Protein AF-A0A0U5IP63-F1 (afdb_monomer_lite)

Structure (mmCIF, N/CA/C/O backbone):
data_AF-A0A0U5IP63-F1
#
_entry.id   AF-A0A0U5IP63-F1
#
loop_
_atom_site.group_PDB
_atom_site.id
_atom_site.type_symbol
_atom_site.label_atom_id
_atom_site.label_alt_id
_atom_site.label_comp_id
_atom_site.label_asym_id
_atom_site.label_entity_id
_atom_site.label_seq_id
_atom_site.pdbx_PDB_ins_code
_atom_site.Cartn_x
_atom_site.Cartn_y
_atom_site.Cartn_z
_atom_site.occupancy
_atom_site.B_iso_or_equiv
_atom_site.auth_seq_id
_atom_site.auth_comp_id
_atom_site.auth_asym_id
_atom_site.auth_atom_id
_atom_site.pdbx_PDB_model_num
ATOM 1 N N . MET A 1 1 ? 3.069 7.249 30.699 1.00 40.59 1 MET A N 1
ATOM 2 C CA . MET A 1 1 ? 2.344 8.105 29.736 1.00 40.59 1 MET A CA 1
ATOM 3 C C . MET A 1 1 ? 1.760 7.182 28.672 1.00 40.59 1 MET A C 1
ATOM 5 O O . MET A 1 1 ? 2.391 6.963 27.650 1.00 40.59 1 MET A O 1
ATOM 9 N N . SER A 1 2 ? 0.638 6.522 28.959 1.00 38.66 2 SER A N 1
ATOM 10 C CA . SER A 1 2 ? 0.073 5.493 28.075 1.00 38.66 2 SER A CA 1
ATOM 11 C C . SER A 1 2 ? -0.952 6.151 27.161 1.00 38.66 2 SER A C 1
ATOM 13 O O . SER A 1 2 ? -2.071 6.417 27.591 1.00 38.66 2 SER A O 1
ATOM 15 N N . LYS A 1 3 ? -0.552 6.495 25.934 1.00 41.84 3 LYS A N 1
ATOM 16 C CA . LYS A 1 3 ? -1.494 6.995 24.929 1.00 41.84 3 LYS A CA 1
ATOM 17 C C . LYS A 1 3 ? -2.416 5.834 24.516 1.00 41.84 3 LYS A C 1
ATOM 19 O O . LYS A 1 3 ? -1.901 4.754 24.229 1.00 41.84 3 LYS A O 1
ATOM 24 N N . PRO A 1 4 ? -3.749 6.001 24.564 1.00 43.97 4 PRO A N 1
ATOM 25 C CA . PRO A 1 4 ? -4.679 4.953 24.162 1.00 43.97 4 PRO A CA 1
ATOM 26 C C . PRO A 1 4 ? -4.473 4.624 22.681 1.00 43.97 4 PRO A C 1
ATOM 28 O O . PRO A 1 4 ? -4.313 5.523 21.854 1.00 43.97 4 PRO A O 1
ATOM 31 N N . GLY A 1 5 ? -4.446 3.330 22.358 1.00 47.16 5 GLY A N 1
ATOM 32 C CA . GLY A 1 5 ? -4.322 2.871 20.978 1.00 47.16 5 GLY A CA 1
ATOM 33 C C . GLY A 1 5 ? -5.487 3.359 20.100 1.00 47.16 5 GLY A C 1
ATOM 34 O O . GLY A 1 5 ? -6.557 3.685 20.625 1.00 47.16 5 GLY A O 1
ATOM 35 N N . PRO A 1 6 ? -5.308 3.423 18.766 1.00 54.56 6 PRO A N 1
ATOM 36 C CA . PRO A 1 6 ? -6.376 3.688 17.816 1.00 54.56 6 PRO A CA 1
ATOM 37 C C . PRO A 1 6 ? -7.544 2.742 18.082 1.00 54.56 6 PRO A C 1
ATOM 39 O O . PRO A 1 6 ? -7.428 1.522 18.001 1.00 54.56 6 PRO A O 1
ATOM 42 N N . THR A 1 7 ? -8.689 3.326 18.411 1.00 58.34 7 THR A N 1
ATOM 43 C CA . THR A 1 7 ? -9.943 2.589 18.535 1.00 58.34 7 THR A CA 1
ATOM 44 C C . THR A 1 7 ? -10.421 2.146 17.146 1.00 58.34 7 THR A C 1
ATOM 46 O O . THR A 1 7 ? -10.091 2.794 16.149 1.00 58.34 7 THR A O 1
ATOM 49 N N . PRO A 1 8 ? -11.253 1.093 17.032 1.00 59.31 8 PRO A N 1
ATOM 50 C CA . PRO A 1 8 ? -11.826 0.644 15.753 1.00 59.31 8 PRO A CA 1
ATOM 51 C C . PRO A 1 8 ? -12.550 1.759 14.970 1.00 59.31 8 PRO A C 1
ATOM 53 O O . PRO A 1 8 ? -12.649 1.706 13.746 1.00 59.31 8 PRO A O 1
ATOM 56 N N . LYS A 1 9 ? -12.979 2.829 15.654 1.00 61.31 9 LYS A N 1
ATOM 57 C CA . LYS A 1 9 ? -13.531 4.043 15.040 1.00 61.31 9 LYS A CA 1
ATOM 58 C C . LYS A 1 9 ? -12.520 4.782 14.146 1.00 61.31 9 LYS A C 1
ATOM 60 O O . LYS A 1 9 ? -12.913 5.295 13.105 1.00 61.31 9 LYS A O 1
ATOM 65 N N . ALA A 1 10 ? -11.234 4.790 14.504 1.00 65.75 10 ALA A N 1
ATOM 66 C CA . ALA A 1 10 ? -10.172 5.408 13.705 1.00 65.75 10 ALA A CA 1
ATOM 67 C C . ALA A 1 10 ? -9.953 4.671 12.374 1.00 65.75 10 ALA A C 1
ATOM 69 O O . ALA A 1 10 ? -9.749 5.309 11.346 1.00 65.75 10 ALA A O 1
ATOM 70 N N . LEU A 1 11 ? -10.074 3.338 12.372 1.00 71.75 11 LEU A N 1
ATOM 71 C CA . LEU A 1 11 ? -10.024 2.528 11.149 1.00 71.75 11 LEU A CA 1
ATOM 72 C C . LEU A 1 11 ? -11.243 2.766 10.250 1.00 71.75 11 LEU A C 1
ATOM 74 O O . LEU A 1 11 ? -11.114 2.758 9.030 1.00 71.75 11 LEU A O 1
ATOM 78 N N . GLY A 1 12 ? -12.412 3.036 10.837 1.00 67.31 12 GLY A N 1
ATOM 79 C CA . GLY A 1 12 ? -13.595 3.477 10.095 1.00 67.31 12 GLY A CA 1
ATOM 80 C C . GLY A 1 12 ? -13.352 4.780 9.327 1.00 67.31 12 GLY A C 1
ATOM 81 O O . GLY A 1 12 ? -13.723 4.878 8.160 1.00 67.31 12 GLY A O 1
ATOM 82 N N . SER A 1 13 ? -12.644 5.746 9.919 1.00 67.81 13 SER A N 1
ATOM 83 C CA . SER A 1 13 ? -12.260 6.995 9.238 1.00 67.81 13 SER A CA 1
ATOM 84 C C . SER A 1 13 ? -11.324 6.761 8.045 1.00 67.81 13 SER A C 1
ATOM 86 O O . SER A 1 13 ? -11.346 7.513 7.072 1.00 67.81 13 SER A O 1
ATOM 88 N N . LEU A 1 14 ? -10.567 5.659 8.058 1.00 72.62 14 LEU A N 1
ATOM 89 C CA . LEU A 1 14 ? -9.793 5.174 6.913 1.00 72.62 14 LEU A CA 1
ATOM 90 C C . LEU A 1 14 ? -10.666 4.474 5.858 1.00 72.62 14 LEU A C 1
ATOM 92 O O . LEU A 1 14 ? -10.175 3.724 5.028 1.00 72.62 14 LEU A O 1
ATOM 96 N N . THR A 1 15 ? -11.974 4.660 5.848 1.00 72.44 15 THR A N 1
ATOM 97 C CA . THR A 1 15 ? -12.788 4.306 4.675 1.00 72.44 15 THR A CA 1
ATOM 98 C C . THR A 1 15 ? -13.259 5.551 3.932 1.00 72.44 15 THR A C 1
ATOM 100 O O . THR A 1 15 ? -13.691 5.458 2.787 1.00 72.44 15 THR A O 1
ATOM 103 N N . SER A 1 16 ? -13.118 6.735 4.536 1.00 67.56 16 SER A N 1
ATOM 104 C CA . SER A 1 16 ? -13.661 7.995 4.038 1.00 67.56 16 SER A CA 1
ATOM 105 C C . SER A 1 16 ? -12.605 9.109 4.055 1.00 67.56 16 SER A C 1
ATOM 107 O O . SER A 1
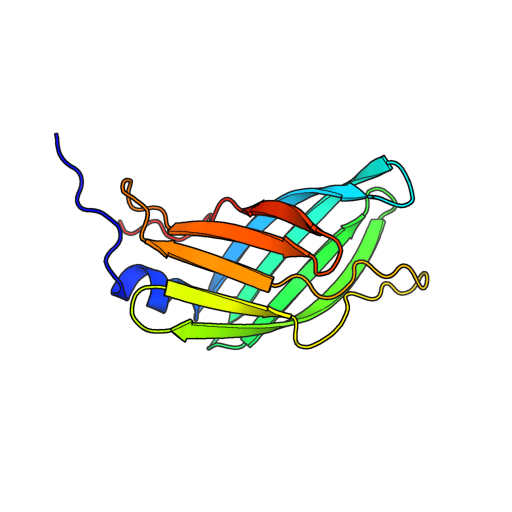 16 ? -12.684 10.032 4.863 1.00 67.56 16 SER A O 1
ATOM 109 N N . GLY A 1 17 ? -11.622 9.049 3.147 1.00 67.50 17 GLY A N 1
ATOM 110 C CA . GLY A 1 17 ? -10.731 10.187 2.874 1.00 67.50 17 GLY A CA 1
ATOM 111 C C . GLY A 1 17 ? -9.301 10.100 3.413 1.00 67.50 17 GLY A C 1
ATOM 112 O O . GLY A 1 17 ? -8.621 11.122 3.463 1.00 67.50 17 GLY A O 1
ATOM 113 N N . TRP A 1 18 ? -8.802 8.916 3.770 1.00 75.25 18 TRP A N 1
ATOM 114 C CA . TRP A 1 18 ? -7.380 8.750 4.100 1.00 75.25 18 TRP A CA 1
ATOM 115 C C . TRP A 1 18 ? -6.511 8.586 2.853 1.00 75.25 18 TRP A C 1
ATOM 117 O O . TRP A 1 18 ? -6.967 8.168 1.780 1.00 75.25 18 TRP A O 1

- PROBLEM DETAILS -
In the entries above, the lines from the one bearing "ATOM 34 O O" up to and including the one bearing "ATOM 42 N N" should be transcribed exactly; no other line is wanted.

- REPLY TO THE TASK -
ATOM 34 O O . GLY A 1 5 ? -6.557 3.685 20.625 1.00 47.16 5 GLY A O 1
ATOM 35 N N . PRO A 1 6 ? -5.308 3.423 18.766 1.00 54.56 6 PRO A N 1
ATOM 36 C CA . PRO A 1 6 ? -6.376 3.688 17.816 1.00 54.56 6 PRO A CA 1
ATOM 37 C C . PRO A 1 6 ? -7.544 2.742 18.082 1.00 54.56 6 PRO A C 1
ATOM 39 O O . PRO A 1 6 ? -7.428 1.522 18.001 1.00 54.56 6 PRO A O 1
ATOM 42 N N . THR A 1 7 ? -8.689 3.326 18.411 1.00 58.34 7 THR A N 1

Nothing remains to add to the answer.